The U.S. Food and Drug Administration on Tuesday formally notified 30 telehealth companies with warning letters after finding false or misleading statements on their websites about compounded GLP-1 products.
FDA Commissioner Marty Makary said the agency is tracking misleading claims across media platforms made by both telehealth and pharmaceutical companies and is taking enforcement actions to address them. He acknowledged that compounded drugs can play a role in alleviating shortages or meeting specific patient needs, but warned that compounders must not try to compound drugs in ways that sidestep the FDA approval process.
This set of letters represents the second tranche sent to telehealth firms since the FDA launched a crackdown in September aimed at direct-to-consumer pharmaceutical advertising deemed misleading. According to the agency, over the last six months it has dispatched thousands of letters to pharmaceutical and telehealth companies ordering removal of misleading advertisements - a volume that exceeds the total number of such notices issued in the prior decade.
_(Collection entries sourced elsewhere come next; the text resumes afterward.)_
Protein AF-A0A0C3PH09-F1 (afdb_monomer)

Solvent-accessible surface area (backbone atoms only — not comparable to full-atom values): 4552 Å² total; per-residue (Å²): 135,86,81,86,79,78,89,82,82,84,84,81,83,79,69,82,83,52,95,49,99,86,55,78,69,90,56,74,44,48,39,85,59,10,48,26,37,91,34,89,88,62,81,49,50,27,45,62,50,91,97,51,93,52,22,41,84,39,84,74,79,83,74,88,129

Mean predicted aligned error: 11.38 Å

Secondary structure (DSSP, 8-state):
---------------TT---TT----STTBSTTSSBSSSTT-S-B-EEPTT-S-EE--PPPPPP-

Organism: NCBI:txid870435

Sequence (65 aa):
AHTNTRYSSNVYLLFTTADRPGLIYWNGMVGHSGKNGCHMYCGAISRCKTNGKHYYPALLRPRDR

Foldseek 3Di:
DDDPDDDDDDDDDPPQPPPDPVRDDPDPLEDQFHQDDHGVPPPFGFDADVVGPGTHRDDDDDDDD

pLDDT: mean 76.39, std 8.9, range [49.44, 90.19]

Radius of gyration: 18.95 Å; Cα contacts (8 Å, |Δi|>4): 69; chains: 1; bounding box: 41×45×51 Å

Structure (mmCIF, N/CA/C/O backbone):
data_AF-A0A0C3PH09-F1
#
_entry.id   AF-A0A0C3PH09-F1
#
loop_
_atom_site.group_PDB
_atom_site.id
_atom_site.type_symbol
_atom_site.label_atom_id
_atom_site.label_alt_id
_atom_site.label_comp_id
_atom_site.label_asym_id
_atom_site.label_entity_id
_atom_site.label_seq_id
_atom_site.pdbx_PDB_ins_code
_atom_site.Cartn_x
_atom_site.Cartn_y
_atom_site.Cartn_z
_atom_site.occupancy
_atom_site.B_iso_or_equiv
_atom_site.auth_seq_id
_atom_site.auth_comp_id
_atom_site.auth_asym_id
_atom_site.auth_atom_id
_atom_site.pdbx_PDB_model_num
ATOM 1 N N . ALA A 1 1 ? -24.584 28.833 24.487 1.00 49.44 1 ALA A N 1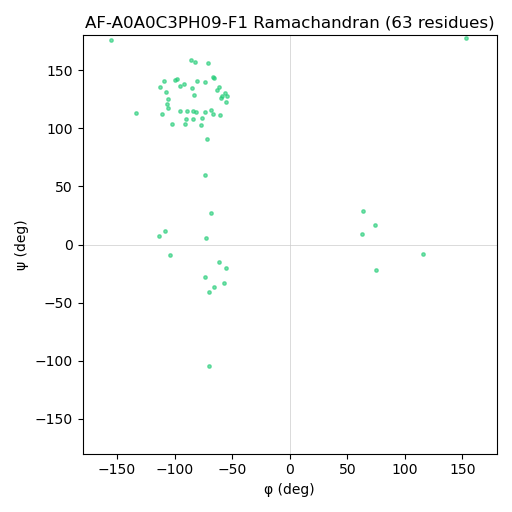
ATOM 2 C CA . ALA A 1 1 ? -23.641 27.847 25.051 1.00 49.44 1 ALA A CA 1
ATOM 3 C C . ALA A 1 1 ? -23.230 26.885 23.939 1.00 49.44 1 ALA A C 1
ATOM 5 O O . ALA A 1 1 ? -24.107 26.269 23.351 1.00 49.44 1 ALA A O 1
ATOM 6 N N . HIS A 1 2 ? -21.945 26.830 23.581 1.00 57.72 2 HIS A N 1
ATOM 7 C CA . HIS A 1 2 ? -21.435 25.977 22.501 1.00 57.72 2 HIS A CA 1
ATOM 8 C C . HIS A 1 2 ? -21.042 24.619 23.097 1.00 57.72 2 HIS A C 1
ATOM 10 O O . HIS A 1 2 ? -20.080 24.534 23.860 1.00 57.72 2 HIS A O 1
ATOM 16 N N . THR A 1 3 ? -21.815 23.571 22.827 1.00 66.94 3 THR A N 1
ATOM 17 C CA . THR A 1 3 ? -21.525 22.222 23.325 1.00 66.94 3 THR A CA 1
ATOM 18 C C . THR A 1 3 ? -20.386 21.613 22.507 1.00 66.94 3 THR A C 1
ATOM 20 O O . THR A 1 3 ? -20.536 21.288 21.333 1.00 66.94 3 THR A O 1
ATOM 23 N N . ASN A 1 4 ? -19.210 21.477 23.127 1.00 71.31 4 ASN A N 1
ATOM 24 C CA . ASN A 1 4 ? -18.055 20.804 22.536 1.00 71.31 4 ASN A CA 1
ATOM 25 C C . ASN A 1 4 ? -18.328 19.291 22.509 1.00 71.31 4 ASN A C 1
ATOM 27 O O . ASN A 1 4 ? -18.081 18.584 23.483 1.00 71.31 4 ASN A O 1
ATOM 31 N N . THR A 1 5 ? -18.905 18.799 21.417 1.00 72.81 5 THR A N 1
ATOM 32 C CA . THR A 1 5 ? -19.111 17.365 21.206 1.00 72.81 5 THR A CA 1
ATOM 33 C C . THR A 1 5 ? -17.827 16.765 20.637 1.00 72.81 5 THR A C 1
ATOM 35 O O . THR A 1 5 ? -17.438 17.023 19.501 1.00 72.81 5 THR A O 1
ATOM 38 N N . ARG A 1 6 ? -17.116 15.983 21.456 1.00 78.50 6 ARG A N 1
ATOM 39 C CA . ARG A 1 6 ? -15.931 15.232 21.022 1.00 78.50 6 ARG A CA 1
ATOM 40 C C . ARG A 1 6 ? -16.367 13.863 20.517 1.00 78.50 6 ARG A C 1
ATOM 42 O O . ARG A 1 6 ? -16.855 13.048 21.293 1.00 78.50 6 ARG A O 1
ATOM 49 N N . TYR A 1 7 ? -16.166 13.606 19.228 1.00 79.44 7 TYR A N 1
ATOM 50 C CA . TYR A 1 7 ? -16.31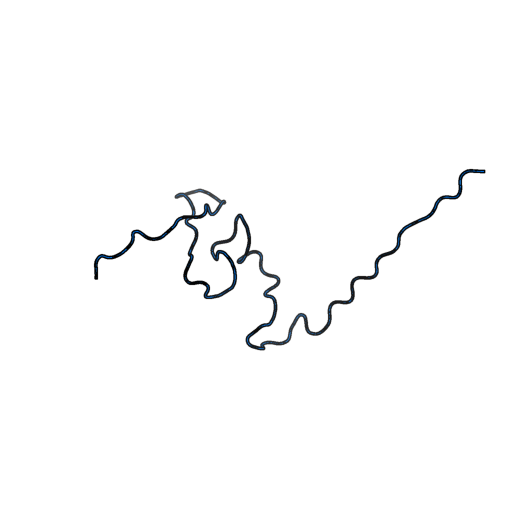0 12.267 18.667 1.00 79.44 7 TYR A CA 1
ATOM 51 C C . TYR A 1 7 ? -15.114 11.413 19.107 1.00 79.44 7 TYR A C 1
ATOM 53 O O . TYR A 1 7 ? -13.974 11.698 18.740 1.00 79.44 7 TYR A O 1
ATOM 61 N N . SER A 1 8 ? -15.364 10.392 19.926 1.00 77.62 8 SER A N 1
ATOM 62 C CA . SER A 1 8 ? -14.351 9.421 20.341 1.00 77.62 8 SER A CA 1
ATOM 63 C C . SER A 1 8 ? -14.599 8.111 19.600 1.00 77.62 8 SER A C 1
ATOM 65 O O . SER A 1 8 ? -15.655 7.502 19.749 1.00 77.62 8 SER A O 1
ATOM 67 N N . SER A 1 9 ? -13.636 7.699 18.773 1.00 81.00 9 SER A N 1
ATOM 68 C CA . SER A 1 9 ? -13.642 6.391 18.116 1.00 81.00 9 SER A CA 1
ATOM 69 C C . SER A 1 9 ? -12.521 5.543 18.705 1.00 81.00 9 SER A C 1
ATOM 71 O O . SER A 1 9 ? -11.342 5.843 18.539 1.00 81.00 9 SER A O 1
ATOM 73 N N . ASN A 1 10 ? -12.898 4.493 19.431 1.00 80.25 10 ASN A N 1
ATOM 74 C CA . ASN A 1 10 ? -11.950 3.525 19.967 1.00 80.25 10 ASN A CA 1
ATOM 75 C C . ASN A 1 10 ? -11.783 2.411 18.933 1.00 80.25 10 ASN A C 1
ATOM 77 O O . ASN A 1 10 ? -12.673 1.580 18.756 1.00 80.25 10 ASN A O 1
ATOM 81 N N . VAL A 1 11 ? -10.666 2.425 18.208 1.00 79.00 11 VAL A N 1
ATOM 82 C CA . VAL A 1 11 ? -10.342 1.367 17.245 1.00 79.00 11 VAL A CA 1
ATOM 83 C C . VAL A 1 11 ? -9.739 0.193 18.015 1.00 79.00 11 VAL A C 1
ATOM 85 O O . VAL A 1 11 ? -8.658 0.312 18.585 1.00 79.00 11 VAL A O 1
ATOM 88 N N . TYR A 1 12 ? -10.438 -0.942 18.038 1.00 79.00 12 TYR A N 1
ATOM 89 C CA . TYR A 1 12 ? -9.958 -2.172 18.668 1.00 79.00 12 TYR A CA 1
ATOM 90 C C . TYR A 1 12 ? -9.295 -3.064 17.618 1.00 79.00 12 TYR A C 1
ATOM 92 O O . TYR A 1 12 ? -9.952 -3.538 16.693 1.00 79.0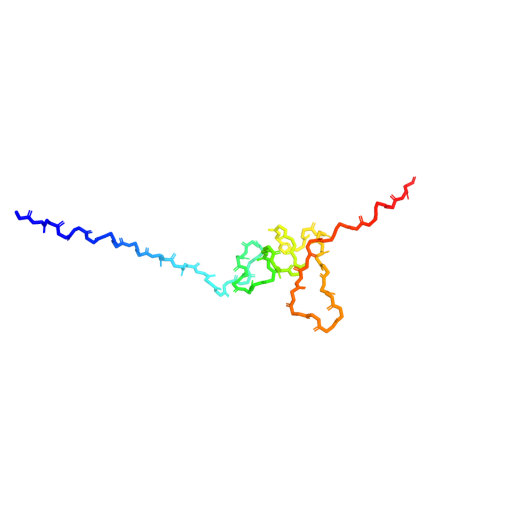0 12 TYR A O 1
ATOM 100 N N . LEU A 1 13 ? -7.989 -3.291 17.758 1.00 72.69 13 LEU A N 1
ATOM 101 C CA . LEU A 1 13 ? -7.222 -4.153 16.864 1.00 72.69 13 LEU A CA 1
ATOM 102 C C . LEU A 1 13 ? -6.993 -5.505 17.551 1.00 72.69 13 LEU A C 1
ATOM 104 O O . LEU A 1 13 ? -6.155 -5.624 18.442 1.00 72.69 13 LEU A O 1
ATOM 108 N N . LEU A 1 14 ? -7.743 -6.525 17.140 1.00 74.38 14 LEU A N 1
ATOM 109 C CA . LEU A 1 14 ? -7.608 -7.897 17.634 1.00 74.38 14 LEU A CA 1
ATOM 110 C C . LEU A 1 14 ? -6.755 -8.718 16.654 1.00 74.38 14 LEU A C 1
ATOM 112 O O . LEU A 1 14 ? -6.881 -8.557 15.443 1.00 74.38 14 LEU A O 1
ATOM 116 N N . PHE A 1 15 ? -5.909 -9.612 17.177 1.00 69.25 15 PHE A N 1
ATOM 117 C CA . PHE A 1 15 ? -5.066 -10.536 16.397 1.00 69.25 15 PHE A CA 1
ATOM 118 C C . PHE A 1 15 ? -4.005 -9.888 15.493 1.00 69.25 15 PHE A C 1
ATOM 120 O O . PHE A 1 15 ? -3.606 -10.486 14.499 1.00 69.25 15 PHE A O 1
ATOM 127 N N . THR A 1 16 ? -3.489 -8.706 15.843 1.00 66.25 16 THR A N 1
ATOM 128 C CA . THR A 1 16 ? -2.466 -7.985 15.053 1.00 66.25 16 THR A CA 1
ATOM 129 C C . THR A 1 16 ? -1.190 -8.785 14.767 1.00 66.25 16 THR A C 1
ATOM 131 O O . THR A 1 16 ? -0.472 -8.450 13.828 1.00 66.25 16 THR A O 1
ATOM 134 N N . THR A 1 17 ? -0.923 -9.835 15.546 1.00 66.31 17 THR A N 1
ATOM 135 C CA . THR A 1 17 ? 0.259 -10.703 15.454 1.00 66.31 17 THR A CA 1
ATOM 136 C C . THR A 1 17 ? -0.051 -12.146 15.036 1.00 66.31 17 THR A C 1
ATOM 138 O O . THR A 1 17 ? 0.830 -12.996 15.106 1.00 66.31 17 THR A O 1
ATOM 141 N N . ALA A 1 18 ? -1.286 -12.476 14.644 1.00 70.38 18 ALA A N 1
ATOM 142 C CA . ALA A 1 18 ? -1.644 -13.855 14.307 1.00 70.38 18 ALA A CA 1
ATOM 143 C C . ALA A 1 18 ? -1.275 -14.218 12.854 1.00 70.38 18 ALA A C 1
ATOM 145 O O . ALA A 1 18 ? -1.908 -13.726 11.928 1.00 70.38 18 ALA A O 1
ATOM 146 N N . ASP A 1 19 ? -0.342 -15.149 12.633 1.00 68.56 19 ASP A N 1
ATOM 147 C CA . ASP A 1 19 ? 0.108 -15.594 11.297 1.00 68.56 19 ASP A CA 1
ATOM 148 C C . ASP A 1 19 ? -0.909 -16.489 10.548 1.00 68.56 19 ASP A C 1
ATOM 150 O O . ASP A 1 19 ? -0.638 -17.641 10.203 1.00 68.56 19 ASP A O 1
ATOM 154 N N . ARG A 1 20 ? -2.119 -15.980 10.291 1.00 65.44 20 ARG A N 1
ATOM 155 C CA . ARG A 1 20 ? -3.139 -16.675 9.486 1.00 65.44 20 ARG A CA 1
ATOM 156 C C . ARG A 1 20 ? -3.168 -16.150 8.044 1.00 65.44 20 ARG A C 1
ATOM 158 O O . ARG A 1 20 ? -3.071 -14.939 7.844 1.00 65.44 20 ARG A O 1
ATOM 165 N N . PRO A 1 21 ? -3.368 -17.014 7.029 1.00 58.69 21 PRO A N 1
ATOM 166 C CA . PRO A 1 21 ? -3.636 -16.567 5.664 1.00 58.69 21 PRO A CA 1
ATOM 167 C C . PRO A 1 21 ? -4.930 -15.739 5.654 1.00 58.69 21 PRO A C 1
ATOM 169 O O . PRO A 1 21 ? -6.007 -16.254 5.940 1.00 58.69 21 PRO A O 1
ATOM 172 N N . GLY A 1 22 ? -4.797 -14.433 5.406 1.00 63.19 22 GLY A N 1
ATOM 173 C CA . GLY A 1 22 ? -5.872 -13.441 5.549 1.00 63.19 22 GLY A CA 1
ATOM 174 C C . GLY A 1 22 ? -5.617 -12.377 6.624 1.00 63.19 22 GLY A C 1
ATOM 175 O O . GLY A 1 22 ? -6.369 -11.405 6.690 1.00 63.19 22 GLY A O 1
ATOM 176 N N . LEU A 1 23 ? -4.558 -12.510 7.435 1.00 68.62 23 LEU A N 1
ATOM 177 C CA . LEU A 1 23 ? -4.133 -11.446 8.340 1.00 68.62 23 LEU A CA 1
ATOM 178 C C . LEU A 1 23 ? -3.696 -10.214 7.534 1.00 68.62 23 LEU A C 1
ATOM 180 O O . LEU A 1 23 ? -2.917 -10.307 6.582 1.00 68.62 23 LEU A O 1
ATOM 184 N N . ILE A 1 24 ? -4.179 -9.045 7.957 1.00 64.94 24 ILE A N 1
ATOM 185 C CA . ILE A 1 24 ? -3.711 -7.762 7.444 1.00 64.94 24 ILE A CA 1
ATOM 186 C C . ILE A 1 24 ? -2.260 -7.582 7.885 1.00 64.94 24 ILE A C 1
ATOM 188 O O . ILE A 1 24 ? -1.966 -7.408 9.067 1.00 64.94 24 ILE A O 1
ATOM 192 N N . TYR A 1 25 ? -1.345 -7.604 6.921 1.00 68.81 25 TYR A N 1
ATOM 193 C CA . TYR A 1 25 ? 0.022 -7.184 7.171 1.00 68.81 25 TYR A CA 1
ATOM 194 C C . TYR A 1 25 ? 0.035 -5.677 7.429 1.00 68.81 25 TYR A C 1
ATOM 196 O O . TYR A 1 25 ? -0.248 -4.883 6.538 1.00 68.81 25 TYR A O 1
ATOM 204 N N . TRP A 1 26 ? 0.422 -5.282 8.641 1.00 67.12 26 TRP A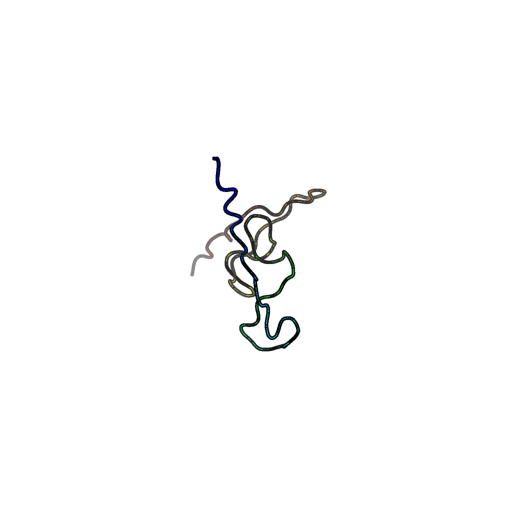 N 1
ATOM 205 C CA . TRP A 1 26 ? 0.616 -3.878 9.029 1.00 67.12 26 TRP A CA 1
ATOM 206 C C . TRP A 1 26 ? 1.868 -3.241 8.416 1.00 67.12 26 TRP A C 1
ATOM 208 O O . TRP A 1 26 ? 2.228 -2.112 8.741 1.00 67.12 26 TRP A O 1
ATOM 218 N N . ASN A 1 27 ? 2.561 -3.961 7.536 1.00 67.31 27 ASN A N 1
ATOM 219 C CA . ASN A 1 27 ? 3.646 -3.391 6.764 1.00 67.31 27 ASN A CA 1
ATOM 220 C C . ASN A 1 27 ? 3.050 -2.614 5.577 1.00 67.31 27 ASN A C 1
ATOM 222 O O . ASN A 1 27 ? 2.085 -3.037 4.947 1.00 67.31 27 ASN A O 1
ATOM 226 N N . GLY A 1 28 ? 3.625 -1.457 5.244 1.00 67.75 28 GLY A N 1
ATOM 227 C CA . GLY A 1 28 ? 3.192 -0.631 4.106 1.00 67.75 28 GLY A CA 1
ATOM 228 C C . GLY A 1 28 ? 3.477 -1.261 2.735 1.00 67.75 28 GLY A C 1
ATOM 229 O O . GLY A 1 28 ? 3.712 -0.549 1.762 1.00 67.75 28 GLY A O 1
ATOM 230 N N . MET A 1 29 ? 3.544 -2.593 2.652 1.00 73.12 29 MET A N 1
ATOM 231 C CA . MET A 1 29 ? 3.842 -3.316 1.419 1.00 73.12 29 MET A CA 1
ATOM 232 C C . MET A 1 29 ? 2.661 -3.307 0.455 1.00 73.12 29 MET A C 1
ATOM 234 O O . MET A 1 29 ? 2.896 -3.378 -0.750 1.00 73.12 29 MET A O 1
ATOM 238 N N . VAL A 1 30 ? 1.434 -3.215 0.975 1.00 73.25 30 VAL A N 1
ATOM 239 C CA . VAL A 1 30 ? 0.191 -3.098 0.206 1.00 73.25 30 VAL A CA 1
ATOM 240 C C . VAL A 1 30 ? -0.311 -1.664 0.314 1.00 73.25 30 VAL A C 1
ATOM 242 O O . VAL A 1 30 ? -0.478 -1.138 1.413 1.00 73.25 30 VAL A O 1
ATOM 245 N N . GLY A 1 31 ? -0.536 -1.017 -0.824 1.00 74.25 31 GLY A N 1
ATOM 246 C CA . GLY A 1 31 ? -1.026 0.357 -0.863 1.00 74.25 31 GLY A CA 1
ATOM 247 C C . GLY A 1 31 ? -0.601 1.087 -2.127 1.00 74.25 31 GLY A C 1
ATOM 248 O O . GLY A 1 31 ? 0.140 0.559 -2.951 1.00 74.25 31 GLY A O 1
ATOM 249 N N . HIS A 1 32 ? -1.044 2.336 -2.266 1.00 74.56 32 HIS A N 1
ATOM 250 C CA . HIS A 1 32 ? -0.811 3.134 -3.475 1.00 74.56 32 HIS A CA 1
ATOM 251 C C . HIS A 1 32 ? 0.681 3.300 -3.827 1.00 74.56 32 HIS A C 1
ATOM 253 O O . HIS A 1 32 ? 1.043 3.310 -4.999 1.00 74.56 32 HIS A O 1
ATOM 259 N N . SER A 1 33 ? 1.536 3.361 -2.800 1.00 81.06 33 SER A N 1
ATOM 260 C CA . SER A 1 33 ? 3.001 3.451 -2.917 1.00 81.06 33 SER A CA 1
ATOM 261 C C . SER A 1 33 ? 3.714 2.158 -2.501 1.00 81.06 33 SER A C 1
ATOM 263 O O . SER A 1 33 ? 4.926 2.163 -2.279 1.00 81.06 33 SER A O 1
ATOM 265 N N . GLY A 1 34 ? 2.964 1.068 -2.325 1.00 83.94 34 GLY A N 1
ATOM 266 C CA . GLY A 1 34 ? 3.482 -0.237 -1.935 1.00 83.94 34 GLY A CA 1
ATOM 267 C C . GLY A 1 34 ? 4.038 -1.008 -3.130 1.00 83.94 34 GLY A C 1
ATOM 268 O O . GLY A 1 34 ? 3.667 -0.779 -4.284 1.00 83.94 34 GLY A O 1
ATOM 269 N N . LYS A 1 35 ? 4.933 -1.961 -2.853 1.00 85.62 35 LYS A N 1
ATOM 270 C CA . LYS A 1 35 ? 5.427 -2.905 -3.867 1.00 85.62 35 LYS A CA 1
ATOM 271 C C . LYS A 1 35 ? 4.307 -3.823 -4.364 1.00 85.62 35 LYS A C 1
ATOM 273 O O . LYS A 1 35 ? 4.282 -4.176 -5.540 1.00 85.62 35 LYS A O 1
ATOM 278 N N . ASN A 1 36 ? 3.408 -4.221 -3.471 1.00 84.88 36 ASN A N 1
ATOM 279 C CA . ASN A 1 36 ? 2.277 -5.078 -3.788 1.00 84.88 36 ASN A CA 1
ATOM 280 C C . ASN A 1 36 ? 1.056 -4.195 -4.044 1.00 84.88 36 ASN A C 1
ATOM 282 O O . ASN A 1 36 ? 0.823 -3.242 -3.303 1.00 84.88 36 ASN A O 1
ATOM 286 N N . GLY A 1 37 ? 0.295 -4.513 -5.092 1.00 78.75 37 GLY A N 1
ATOM 287 C CA . GLY A 1 37 ? -0.898 -3.758 -5.466 1.00 78.75 37 GLY A CA 1
ATOM 288 C C . GLY A 1 37 ? -2.047 -3.929 -4.470 1.00 78.75 37 GLY A C 1
ATOM 289 O O . GLY A 1 37 ? -2.056 -3.331 -3.401 1.00 78.75 37 GLY A O 1
ATOM 290 N N . CYS A 1 38 ? -3.050 -4.723 -4.848 1.00 77.19 38 CYS A N 1
ATOM 291 C CA . CYS A 1 38 ? -4.319 -4.809 -4.123 1.00 77.19 38 CYS A CA 1
ATOM 292 C C . CYS A 1 38 ? -4.214 -5.505 -2.754 1.00 77.19 38 CYS A C 1
ATOM 294 O O . CYS A 1 38 ? -4.821 -5.078 -1.777 1.00 77.19 38 CYS A O 1
ATOM 296 N N . HIS A 1 39 ? -3.432 -6.580 -2.693 1.00 76.50 39 HIS A N 1
ATOM 297 C CA . HIS A 1 39 ? -3.140 -7.349 -1.490 1.00 76.50 39 HIS A CA 1
ATOM 298 C C . HIS A 1 39 ? -1.803 -8.083 -1.651 1.00 76.50 39 HIS A C 1
ATOM 300 O O . HIS A 1 39 ? -1.185 -8.090 -2.724 1.00 76.50 39 HIS A O 1
ATOM 306 N N . MET A 1 40 ? -1.377 -8.756 -0.588 1.00 77.31 40 MET A N 1
ATOM 307 C CA . MET A 1 40 ? -0.277 -9.715 -0.629 1.00 77.31 40 MET A CA 1
ATOM 308 C C . MET A 1 40 ? -0.603 -10.848 -1.604 1.00 77.31 40 MET A C 1
ATOM 310 O O . MET A 1 40 ? -1.649 -11.468 -1.476 1.00 77.31 40 MET A O 1
ATOM 314 N N . TYR A 1 41 ? 0.288 -11.116 -2.563 1.00 76.94 41 TYR A N 1
ATOM 315 C CA . TYR A 1 41 ? 0.133 -12.164 -3.590 1.00 76.94 41 TYR A CA 1
ATOM 316 C C . TYR A 1 41 ? -0.882 -11.880 -4.717 1.00 76.94 41 TYR A C 1
ATOM 318 O O . TYR A 1 41 ? -1.194 -12.777 -5.491 1.00 76.94 41 TYR A O 1
ATOM 326 N N . CYS A 1 42 ? -1.294 -10.618 -4.908 1.00 79.31 42 CYS A N 1
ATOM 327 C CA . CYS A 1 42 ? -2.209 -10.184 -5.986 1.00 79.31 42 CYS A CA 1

Among the firms previously called out, the agency issued action in February involving Hims & Hers; in that instance, Hims & Hers received a start warning from the FDA concerning its mass-marketing of compounded GLP-1 drugs.
In the new letters the FDA identified primary violations including claims that implied equivalence between compounded products and FDA-approved medicines, and practices that obscured product sourcing. The agency cited examples where telehealth companies advertised drug products bearing the telehealth firm's name or trademark without qualification, creating the impression that the telehealth company itself was the compounder.
The FDA reiterated a key regulatory distinction: compounded drugs are not FDA-approved, and therefore the agency does not review their safety, effectiveness or quality prior to marketing. The agency also noted that compounded products are not the same as generic drugs, which have undergone FDA review and approval.
The agency further noted that currently FDA-approved GLP-1 drugs are developed by Novo Nordisk and Eli Lilly.
Context and implications
The agency's continued outreach to telehealth and pharmaceutical firms signals heightened scrutiny of how compounded formulations are presented to consumers online. The letters focus on advertising language and branding practices that could mislead patients about a product's regulatory status or its relationship to FDA-approved therapies.
While the FDA framed the enforcement as corrective - emphasizing both the legitimate medical uses of compounding and the limits of the practice - the agency's notices stress that mischaracterizing compounded products as equivalent to approved medicines is a regulatory violation.
What the letters cite as problematic
- Claims suggesting compounded products are equivalent to FDA-approved drugs.
- Advertising that brands compounded products with the telehealth company’s name or trademark without qualification, implying the firm manufactured the compound.
Regulatory note
Compounded drugs are not reviewed by FDA for safety, effectiveness, or quality before they are marketed, and they are distinct from FDA-approved generics. The FDA named Novo Nordisk and Eli Lilly as developers of currently approved GLP-1 drugs.
This article is presented as a standalone news analysis of the FDA's recent enforcement actions and does not include additional commentary from affected firms beyond the agency's statements.